[SUPPLIED INFORMATION — start]

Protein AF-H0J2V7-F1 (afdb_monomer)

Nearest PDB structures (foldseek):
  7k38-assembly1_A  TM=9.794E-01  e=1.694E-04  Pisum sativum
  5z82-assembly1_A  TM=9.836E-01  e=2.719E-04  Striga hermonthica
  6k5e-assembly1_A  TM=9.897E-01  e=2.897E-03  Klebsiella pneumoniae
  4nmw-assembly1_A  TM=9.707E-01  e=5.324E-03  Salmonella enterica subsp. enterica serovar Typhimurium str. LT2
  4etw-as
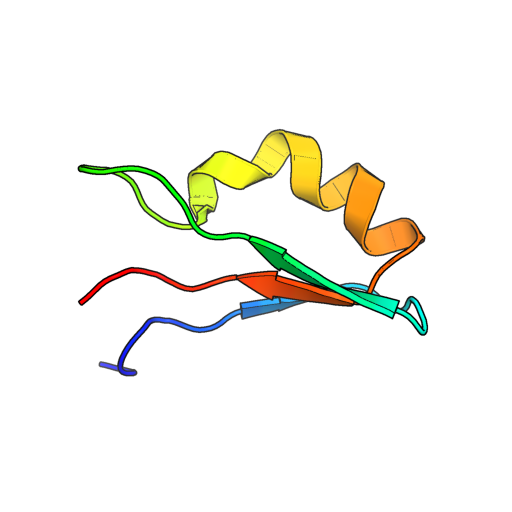sembly2_C  TM=9.997E-01  e=1.047E-02  Shigella flexneri

pLDDT: mean 95.74, std 6.28, range [57.41, 98.69]

Sequence (48 aa):
MLRNNVTIIGTGEKTLMLAHGFGCDQNMWKYIAPQLKERYTLVLFDYV

Foldseek 3Di:
DDPFAKDKAADAPAEDEDDDDPPDAQCVCVPPCVVVRPHHTYIGTGDD

Solvent-accessible surface area (backbone atoms only — not comparable to full-atom values): 2949 Å² total; per-residue (Å²): 134,70,85,39,60,72,45,79,47,54,79,23,96,50,78,46,78,52,77,59,64,89,98,63,44,48,70,80,41,69,86,53,47,71,71,46,24,75,62,18,21,35,42,34,31,30,90,126

Structure (mmCIF, N/CA/C/O backbone):
data_AF-H0J2V7-F1
#
_entry.id   AF-H0J2V7-F1
#
loop_
_atom_site.group_PDB
_atom_site.id
_atom_site.type_symbol
_atom_site.label_atom_id
_atom_site.label_alt_id
_atom_site.label_comp_id
_atom_site.label_asym_id
_atom_site.label_entity_id
_atom_site.label_seq_id
_atom_site.pdbx_PDB_ins_code
_atom_site.Cartn_x
_atom_site.Cartn_y
_atom_site.Cartn_z
_atom_site.occupancy
_atom_site.B_iso_or_equiv
_atom_site.auth_seq_id
_atom_site.auth_comp_id
_atom_site.auth_asym_id
_atom_site.auth_atom_id
_atom_site.pdbx_PDB_model_num
ATOM 1 N N . MET A 1 1 ? 17.283 -9.907 1.810 1.00 57.41 1 MET A N 1
ATOM 2 C CA . MET A 1 1 ? 16.155 -9.219 1.145 1.00 57.41 1 MET A CA 1
ATOM 3 C C . MET A 1 1 ? 14.888 -9.992 1.464 1.00 57.41 1 MET A C 1
ATOM 5 O O . MET A 1 1 ? 14.924 -11.213 1.361 1.00 57.41 1 MET A O 1
ATOM 9 N N . LEU A 1 2 ? 13.814 -9.327 1.892 1.00 81.44 2 LEU A N 1
ATOM 10 C CA . LEU A 1 2 ? 12.501 -9.965 2.036 1.00 81.44 2 LEU A CA 1
ATOM 11 C C . LEU A 1 2 ? 11.814 -9.978 0.668 1.00 81.44 2 LEU A C 1
ATOM 13 O O . LEU A 1 2 ? 11.724 -8.942 0.012 1.00 81.44 2 LEU A O 1
ATOM 17 N N . ARG A 1 3 ? 11.356 -11.151 0.224 1.00 89.81 3 ARG A N 1
ATOM 18 C CA . ARG A 1 3 ? 10.608 -11.294 -1.031 1.00 89.81 3 ARG A CA 1
ATOM 19 C C . ARG A 1 3 ? 9.328 -10.446 -0.940 1.00 89.81 3 ARG A C 1
ATOM 21 O O . ARG A 1 3 ? 8.638 -10.516 0.073 1.00 89.81 3 ARG A O 1
ATOM 28 N N . ASN A 1 4 ? 9.044 -9.652 -1.974 1.00 94.19 4 ASN A N 1
ATOM 29 C CA . ASN A 1 4 ? 7.868 -8.776 -2.100 1.00 94.19 4 ASN A CA 1
ATOM 30 C C . ASN A 1 4 ? 7.760 -7.575 -1.133 1.00 94.19 4 ASN A C 1
ATOM 32 O O . ASN A 1 4 ? 6.758 -6.873 -1.200 1.00 94.19 4 ASN A O 1
ATOM 36 N N . ASN A 1 5 ? 8.741 -7.322 -0.255 1.00 96.25 5 ASN A N 1
ATOM 37 C CA . ASN A 1 5 ? 8.799 -6.140 0.630 1.00 96.25 5 ASN A CA 1
ATOM 38 C C . ASN A 1 5 ? 7.443 -5.747 1.275 1.00 96.25 5 ASN A C 1
ATOM 40 O O . ASN A 1 5 ? 6.971 -4.622 1.138 1.00 96.25 5 ASN A O 1
ATOM 44 N N . VAL A 1 6 ? 6.770 -6.705 1.919 1.00 97.12 6 VAL A N 1
ATOM 45 C CA . VAL A 1 6 ? 5.388 -6.530 2.397 1.00 97.12 6 VAL A CA 1
ATOM 46 C C . VAL A 1 6 ? 5.308 -5.557 3.578 1.00 97.12 6 VAL A C 1
ATOM 48 O
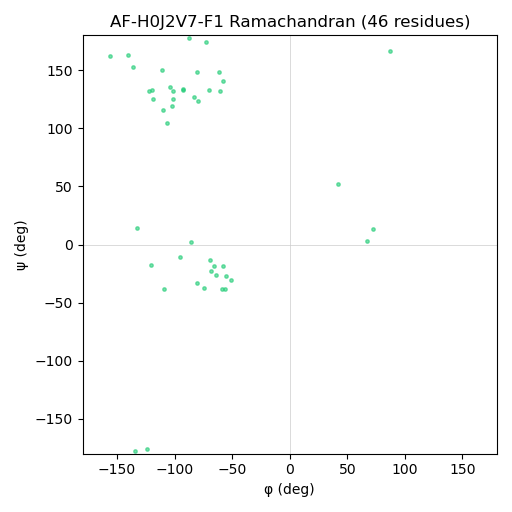 O . VAL A 1 6 ? 6.020 -5.721 4.568 1.00 97.12 6 VAL A O 1
ATOM 51 N N . THR A 1 7 ? 4.359 -4.622 3.510 1.00 97.88 7 THR A N 1
ATOM 52 C CA . THR A 1 7 ? 4.018 -3.683 4.587 1.00 97.88 7 THR A CA 1
ATOM 53 C C . THR A 1 7 ? 2.542 -3.821 4.954 1.00 97.88 7 THR A C 1
ATOM 55 O O . THR A 1 7 ? 1.674 -3.796 4.082 1.00 97.88 7 THR A O 1
ATOM 58 N N . ILE A 1 8 ? 2.241 -3.926 6.252 1.00 98.00 8 ILE A N 1
ATOM 59 C CA . ILE A 1 8 ? 0.867 -3.974 6.771 1.00 98.00 8 ILE A CA 1
ATOM 60 C C . ILE A 1 8 ? 0.644 -2.777 7.696 1.00 98.00 8 ILE A C 1
ATOM 62 O O . ILE A 1 8 ? 1.404 -2.575 8.641 1.00 98.00 8 ILE A O 1
ATOM 66 N N . ILE A 1 9 ? -0.393 -1.983 7.426 1.00 98.31 9 ILE A N 1
ATOM 67 C CA . ILE A 1 9 ? -0.764 -0.799 8.221 1.00 98.31 9 ILE A CA 1
ATOM 68 C C . ILE A 1 9 ? -2.283 -0.683 8.369 1.00 98.31 9 ILE A C 1
ATOM 70 O O . ILE A 1 9 ? -3.031 -1.255 7.588 1.00 98.31 9 ILE A O 1
ATOM 74 N N . GLY A 1 10 ? -2.746 0.122 9.327 1.00 97.62 10 GLY A N 1
ATOM 75 C CA . GLY A 1 10 ? -4.175 0.365 9.554 1.00 97.62 10 GLY A CA 1
ATOM 76 C C . GLY A 1 10 ? -4.833 -0.655 10.480 1.00 97.62 10 GLY A C 1
ATOM 77 O O . GLY A 1 10 ? -4.248 -1.686 10.808 1.00 97.62 10 GLY A O 1
ATOM 78 N N . THR A 1 11 ? -6.039 -0.328 10.943 1.00 94.12 11 THR A N 1
ATOM 79 C CA . THR A 1 11 ? -6.719 -1.042 12.043 1.00 94.12 11 THR A CA 1
ATOM 80 C C . THR A 1 11 ? -8.179 -1.386 11.739 1.00 94.12 11 THR A C 1
ATOM 82 O O . THR A 1 11 ? -8.945 -1.679 12.652 1.00 94.12 11 THR A O 1
ATOM 85 N N . GLY A 1 12 ? -8.597 -1.296 10.475 1.00 95.50 12 GLY A N 1
ATOM 86 C CA . GLY A 1 12 ? -9.966 -1.621 10.075 1.00 95.50 12 GLY A CA 1
ATOM 87 C C . GLY A 1 12 ? -10.201 -3.122 9.922 1.00 95.50 12 GLY A C 1
ATOM 88 O O . GLY A 1 12 ? -9.322 -3.848 9.481 1.00 95.50 12 GLY A O 1
ATOM 89 N N . GLU A 1 13 ? -11.4
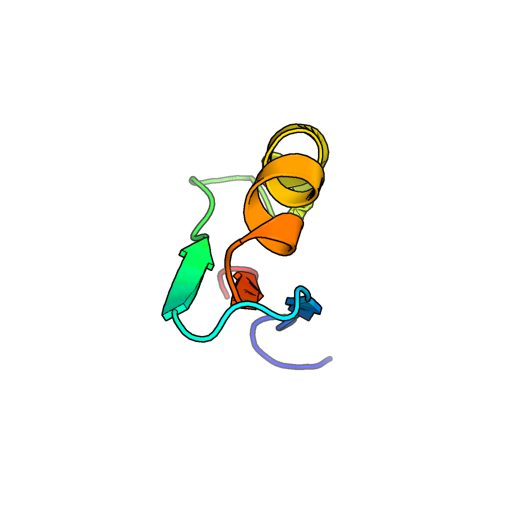19 -3.588 10.198 1.00 96.56 13 GLU A N 1
ATOM 90 C CA . GLU A 1 13 ? -11.776 -5.016 10.091 1.00 96.56 13 GLU A CA 1
ATOM 91 C C . GLU A 1 13 ? -11.681 -5.565 8.656 1.00 96.56 13 GLU A C 1
ATOM 93 O O . GLU A 1 13 ? -11.474 -6.759 8.442 1.00 96.56 13 GLU A O 1
ATOM 98 N N . LYS A 1 14 ? -11.834 -4.696 7.649 1.00 98.19 14 LYS A N 1
ATOM 99 C CA . LYS A 1 14 ? -11.735 -5.062 6.232 1.00 98.19 14 LYS A CA 1
ATOM 100 C C . LYS A 1 14 ? -10.313 -4.861 5.723 1.00 98.19 14 LYS A C 1
ATOM 102 O O . LYS A 1 14 ? -9.729 -3.794 5.907 1.00 98.19 14 LYS A O 1
ATOM 107 N N . THR A 1 15 ? -9.801 -5.863 5.011 1.00 98.50 15 THR A N 1
ATOM 108 C CA . THR A 1 15 ? -8.477 -5.805 4.382 1.00 98.50 
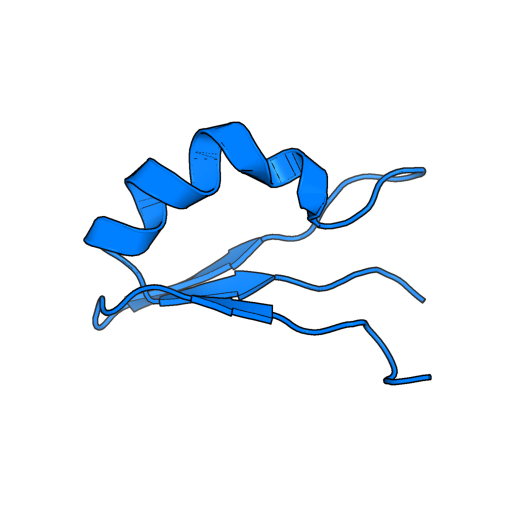15 THR A CA 1
ATOM 109 C C . THR A 1 15 ? -8.562 -5.316 2.937 1.00 98.50 15 THR A C 1
ATOM 111 O O . THR A 1 15 ? -9.382 -5.811 2.164 1.00 98.50 15 THR A O 1
ATOM 114 N N . LEU A 1 16 ? -7.691 -4.378 2.562 1.00 98.44 16 LEU A N 1
ATOM 115 C CA . LEU A 1 16 ? -7.466 -3.938 1.184 1.00 98.44 16 LEU A CA 1
ATOM 116 C C . LEU A 1 16 ? -6.013 -4.201 0.784 1.00 98.44 16 LEU A C 1
ATOM 118 O O . LEU A 1 16 ? -5.090 -3.845 1.514 1.00 98.44 16 LEU A O 1
ATOM 122 N N . MET A 1 17 ? -5.807 -4.782 -0
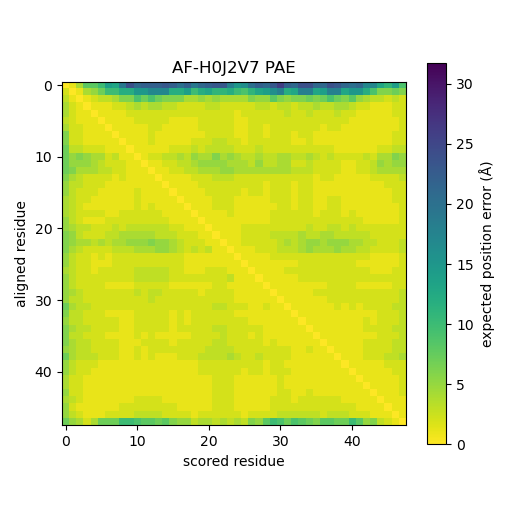.396 1.00 98.12 17 MET A N 1
ATOM 123 C CA . MET A 1 17 ? -4.476 -4.986 -0.967 1.00 98.12 17 MET A CA 1
ATOM 124 C C . MET A 1 17 ? -4.197 -3.921 -2.029 1.00 98.12 17 MET A C 1
ATOM 126 O O . MET A 1 17 ? -4.984 -3.764 -2.962 1.00 98.12 17 MET A O 1
ATOM 130 N N . LEU A 1 18 ? -3.088 -3.192 -1.891 1.00 98.19 18 LEU A N 1
ATOM 131 C CA . LEU A 1 18 ? -2.706 -2.113 -2.802 1.00 98.19 18 LEU A CA 1
ATOM 132 C C . LEU A 1 18 ? -1.537 -2.558 -3.687 1.00 98.19 18 LEU A C 1
ATOM 134 O O . LEU A 1 18 ? -0.394 -2.614 -3.240 1.00 98.19 18 LEU A O 1
ATOM 138 N N . ALA A 1 19 ? -1.833 -2.861 -4.951 1.00 97.88 19 ALA A N 1
ATOM 139 C CA . ALA A 1 19 ? -0.854 -3.303 -5.941 1.00 97.88 19 ALA A CA 1
ATOM 140 C C . ALA A 1 19 ? -0.485 -2.145 -6.881 1.00 97.88 19 ALA A C 1
ATOM 142 O O . ALA A 1 19 ? -1.358 -1.594 -7.550 1.00 97.88 19 ALA A O 1
ATOM 143 N N . HIS A 1 20 ? 0.790 -1.749 -6.912 1.00 96.94 20 HIS A N 1
ATOM 144 C CA . HIS A 1 20 ? 1.264 -0.630 -7.737 1.00 96.94 20 HIS A CA 1
ATOM 145 C C . HIS A 1 20 ? 1.303 -0.974 -9.243 1.00 96.94 20 HIS A C 1
ATOM 147 O O . HIS A 1 20 ? 1.041 -2.103 -9.645 1.00 96.94 20 HIS A O 1
ATOM 153 N N . GLY A 1 21 ? 1.599 0.010 -10.097 1.00 96.50 21 GLY A N 1
ATOM 154 C CA . GLY A 1 21 ? 1.793 -0.188 -11.541 1.00 96.50 21 GLY A CA 1
ATOM 155 C C . GLY A 1 21 ? 3.235 -0.554 -11.921 1.00 96.50 21 GLY A C 1
ATOM 156 O O . GLY A 1 21 ? 4.126 -0.593 -11.071 1.00 96.50 21 GLY A O 1
ATOM 157 N N . PHE A 1 22 ? 3.478 -0.798 -13.212 1.00 96.25 22 PHE A N 1
ATOM 158 C CA . PHE A 1 22 ? 4.816 -1.064 -13.757 1.00 96.25 22 PHE A CA 1
ATOM 159 C C . PHE A 1 22 ? 5.801 0.088 -13.479 1.00 96.25 22 PHE A C 1
ATOM 161 O O . PHE A 1 22 ? 5.437 1.255 -13.598 1.00 96.25 22 PHE A O 1
ATOM 168 N N . GLY A 1 23 ? 7.055 -0.245 -13.150 1.00 94.44 23 GLY A N 1
ATOM 169 C CA . GLY A 1 23 ? 8.129 0.737 -12.941 1.00 94.44 23 GLY A CA 1
ATOM 170 C C . GLY A 1 23 ? 8.018 1.557 -11.649 1.00 94.44 23 GLY A C 1
ATOM 171 O O . GLY A 1 23 ? 8.701 2.567 -11.510 1.00 94.44 23 GLY A O 1
ATOM 172 N N . CYS A 1 24 ? 7.152 1.153 -10.721 1.00 95.50 24 CYS A N 1
ATOM 173 C CA . CYS A 1 24 ? 6.958 1.799 -9.424 1.00 95.50 24 CYS A CA 1
ATOM 174 C C . CYS A 1 24 ? 7.159 0.806 -8.267 1.00 95.50 24 CYS A C 1
ATOM 176 O O . CYS A 1 24 ? 7.484 -0.355 -8.501 1.00 95.50 24 CYS A O 1
ATOM 178 N N . ASP A 1 25 ? 6.930 1.273 -7.039 1.00 96.94 25 ASP A N 1
ATOM 179 C CA . ASP A 1 25 ? 6.890 0.479 -5.810 1.00 96.94 25 ASP A CA 1
ATOM 180 C C . ASP A 1 25 ? 5.667 0.875 -4.950 1.00 96.94 25 ASP A C 1
ATOM 182 O O . ASP A 1 25 ? 4.851 1.731 -5.327 1.00 96.94 25 ASP A O 1
ATOM 186 N N . GLN A 1 26 ? 5.520 0.264 -3.776 1.00 97.62 26 GLN A N 1
ATOM 187 C CA . GLN A 1 26 ? 4.431 0.542 -2.841 1.00 97.62 26 GLN A CA 1
ATOM 188 C C . GLN A 1 26 ? 4.332 2.005 -2.364 1.00 97.62 26 GLN A C 1
ATOM 190 O O . GLN A 1 26 ? 3.263 2.420 -1.903 1.00 97.62 26 GLN A O 1
ATOM 195 N N . ASN A 1 27 ? 5.383 2.825 -2.500 1.00 97.06 27 ASN A N 1
ATOM 196 C CA . ASN A 1 27 ? 5.360 4.237 -2.100 1.00 97.06 27 ASN A CA 1
ATOM 197 C C . ASN A 1 27 ? 4.453 5.098 -2.986 1.00 97.06 27 ASN A C 1
ATOM 199 O O . ASN A 1 27 ? 4.108 6.217 -2.593 1.00 97.06 27 ASN A O 1
ATOM 203 N N . MET A 1 28 ? 4.006 4.587 -4.138 1.00 97.25 28 MET A N 1
ATOM 204 C CA . MET A 1 28 ? 2.968 5.229 -4.959 1.00 97.25 
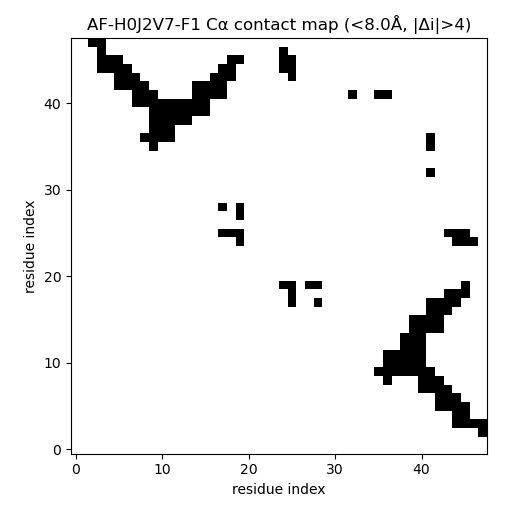28 MET A CA 1
ATOM 205 C C . MET A 1 28 ? 1.717 5.583 -4.150 1.00 97.25 28 MET A C 1
ATOM 207 O O . MET A 1 28 ? 1.052 6.583 -4.422 1.00 97.25 28 MET A O 1
ATOM 211 N N . TRP A 1 29 ? 1.421 4.806 -3.108 1.00 97.69 29 TRP A N 1
ATOM 212 C CA . TRP A 1 29 ? 0.234 4.985 -2.282 1.00 97.69 29 TRP A CA 1
ATOM 213 C C . TRP A 1 29 ? 0.408 5.996 -1.143 1.00 97.69 29 TRP A C 1
ATOM 215 O O . TRP A 1 29 ? -0.544 6.215 -0.399 1.00 97.69 29 TRP A O 1
ATOM 225 N N . LYS A 1 30 ? 1.565 6.658 -0.991 1.00 96.88 30 LYS A N 1
ATOM 226 C CA . LYS A 1 30 ? 1.884 7.499 0.185 1.00 96.88 30 LYS A CA 1
ATOM 227 C C . LYS A 1 30 ? 0.878 8.615 0.497 1.00 96.88 30 LYS A C 1
ATOM 229 O O . LYS A 1 30 ? 0.747 9.001 1.654 1.00 96.88 30 LYS A O 1
ATOM 234 N N . TYR A 1 31 ? 0.158 9.116 -0.508 1.00 97.75 31 TYR A N 1
ATOM 235 C CA . TYR A 1 31 ? -0.853 10.170 -0.340 1.00 97.75 31 TYR A CA 1
ATOM 236 C C . TYR A 1 31 ? -2.289 9.656 -0.182 1.00 97.75 31 TYR A C 1
ATOM 238 O O . TYR A 1 31 ? -3.165 10.450 0.142 1.00 97.75 31 TYR A O 1
ATOM 246 N N . ILE A 1 32 ? -2.525 8.361 -0.419 1.00 96.75 32 ILE A N 1
ATOM 247 C CA . ILE A 1 32 ? -3.847 7.712 -0.357 1.00 96.75 32 ILE A CA 1
ATOM 248 C C . ILE A 1 32 ? -3.
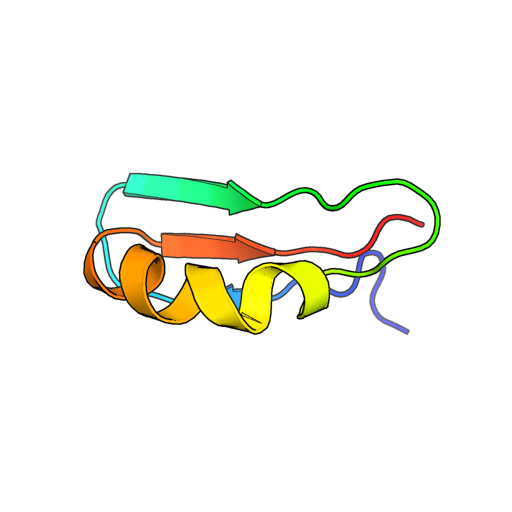938 6.786 0.867 1.00 96.75 32 ILE A C 1
ATOM 250 O O . ILE A 1 32 ? -4.969 6.694 1.533 1.00 96.75 32 ILE A O 1
ATOM 254 N N . ALA A 1 33 ? -2.842 6.095 1.185 1.00 97.62 33 ALA A N 1
ATOM 255 C CA . ALA A 1 33 ? -2.749 5.168 2.302 1.00 97.62 33 ALA A CA 1
ATOM 256 C C . ALA A 1 33 ? -3.111 5.796 3.664 1.00 97.62 33 ALA A C 1
ATOM 258 O O . ALA A 1 33 ? -3.776 5.109 4.441 1.00 97.62 33 ALA A O 1
ATOM 259 N N . PRO A 1 34 ? -2.757 7.064 3.985 1.00 97.31 34 PRO A N 1
ATOM 260 C CA . PRO A 1 34 ? -3.139 7.676 5.257 1.00 97.31 34 PRO A CA 1
ATOM 261 C C . PRO A 1 34 ? -4.652 7.740 5.487 1.00 97.31 34 PRO A C 1
ATOM 263 O O . PRO A 1 34 ? -5.093 7.492 6.600 1.00 97.31 34 PRO A O 1
ATOM 266 N N . GLN A 1 35 ? -5.442 8.010 4.449 1.00 96.88 35 GLN A N 1
ATOM 267 C CA . GLN A 1 35 ? -6.897 8.120 4.550 1.00 96.88 35 GLN A CA 1
ATOM 268 C C . GLN A 1 35 ? -7.563 6.740 4.558 1.00 96.88 35 GLN A C 1
ATOM 270 O O . GLN A 1 35 ? -8.581 6.536 5.215 1.00 96.88 35 GLN A O 1
ATOM 275 N N . LEU A 1 36 ? -6.994 5.764 3.842 1.00 97.81 36 LEU A N 1
ATOM 276 C CA . LEU A 1 36 ? -7.537 4.405 3.821 1.00 97.81 36 LEU A CA 1
ATOM 277 C C . LEU A 1 36 ? -7.242 3.639 5.118 1.00 97.81 36 LEU A C 1
ATOM 279 O O . LEU A 1 36 ? -8.110 2.910 5.598 1.00 97.81 36 LEU A O 1
ATOM 283 N N . LYS A 1 37 ? -6.057 3.815 5.719 1.00 97.62 37 LYS A N 1
ATOM 284 C CA . LYS A 1 37 ? -5.651 3.056 6.918 1.00 97.62 37 LYS A CA 1
ATOM 285 C C . LYS A 1 37 ? -6.505 3.360 8.156 1.00 97.62 37 LYS A C 1
ATOM 287 O O . LYS A 1 37 ? -6.506 2.572 9.096 1.00 97.62 37 LYS A O 1
ATOM 292 N N . GLU A 1 38 ? -7.226 4.485 8.159 1.00 96.69 38 GLU A N 1
ATOM 293 C CA . GLU A 1 38 ? -8.192 4.841 9.209 1.00 96.69 38 GLU A CA 1
ATOM 294 C C . GLU A 1 38 ? -9.427 3.928 9.208 1.00 96.69 38 GLU A C 1
ATOM 296 O O . GLU A 1 38 ? -10.106 3.808 10.223 1.00 96.69 38 GLU A O 1
ATOM 301 N N . ARG A 1 39 ? -9.734 3.285 8.072 1.00 97.56 39 ARG A N 1
ATOM 302 C CA . ARG A 1 39 ? -10.951 2.474 7.883 1.00 97.56 39 ARG A CA 1
ATOM 303 C C . ARG A 1 39 ? -10.678 1.016 7.526 1.00 97.56 39 ARG A C 1
ATOM 305 O O . ARG A 1 39 ? -11.578 0.189 7.651 1.00 97.56 39 ARG A O 1
ATOM 312 N N . TYR A 1 40 ? -9.469 0.705 7.070 1.00 98.62 40 TYR A N 1
ATOM 313 C CA . TYR A 1 40 ? -9.087 -0.600 6.536 1.00 98.62 40 TYR A CA 1
ATOM 314 C C . TYR A 1 40 ? -7.726 -1.035 7.080 1.00 98.62 40 TYR A C 1
ATOM 316 O O . TYR A 1 40 ? -6.868 -0.198 7.360 1.00 98.62 40 TYR A O 1
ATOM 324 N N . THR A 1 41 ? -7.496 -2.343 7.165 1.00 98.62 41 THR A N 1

[SUPPLIED INFORMATION — finish]

▶ _YOUR INSTRUCTIONS_: From the line with "ATOM 284 C CA" to the final line of the data above, please reproduce every line exactly and add nothing.

▶ _ANSWER SECTION_:
ATOM 284 C CA . LYS A 1 37 ? -5.651 3.056 6.918 1.00 97.62 37 LYS A CA 1
ATOM 285 C C . LYS A 1 37 ? -6.505 3.360 8.156 1.00 97.62 37 LYS A C 1
ATOM 287 O O . LYS A 1 37 ? -6.506 2.572 9.096 1.00 97.62 37 LYS A O 1
ATOM 292 N N . GLU A 1 38 ? -7.226 4.485 8.159 1.00 96.69 38 GLU A N 1
ATOM 293 C CA . GLU A 1 38 ? -8.192 4.841 9.209 1.00 96.69 38 GLU A CA 1
ATOM 294 C C . GLU A 1 38 ? -9.427 3.928 9.208 1.00 96.69 38 GLU A C 1
ATOM 296 O O . GLU A 1 38 ? -10.106 3.808 10.223 1.00 96.69 38 GLU A O 1
ATOM 301 N N . ARG A 1 39 ? -9.734 3.285 8.072 1.00 97.56 39 ARG A N 1
ATOM 302 C CA . ARG A 1 39 ? -10.951 2.474 7.883 1.00 97.56 39 ARG A CA 1
ATOM 303 C C . ARG A 1 39 ? -10.678 1.016 7.526 1.00 97.56 39 ARG A C 1
ATOM 305 O O . ARG A 1 39 ? -11.578 0.189 7.651 1.00 97.56 39 ARG A O 1
ATOM 312 N N . TYR A 1 40 ? -9.469 0.705 7.070 1.00 98.62 40 TYR A N 1
ATOM 313 C CA . TYR A 1 40 ? -9.087 -0.600 6.536 1.00 98.62 40 TYR A CA 1
ATOM 314 C C . TYR A 1 40 ? -7.726 -1.035 7.080 1.00 98.62 40 TYR A C 1
ATOM 316 O O . TYR A 1 40 ? -6.868 -0.198 7.360 1.00 98.62 40 TYR A O 1
ATOM 324 N N . THR A 1 41 ? -7.496 -2.343 7.165 1.00 98.62 41 THR A N 1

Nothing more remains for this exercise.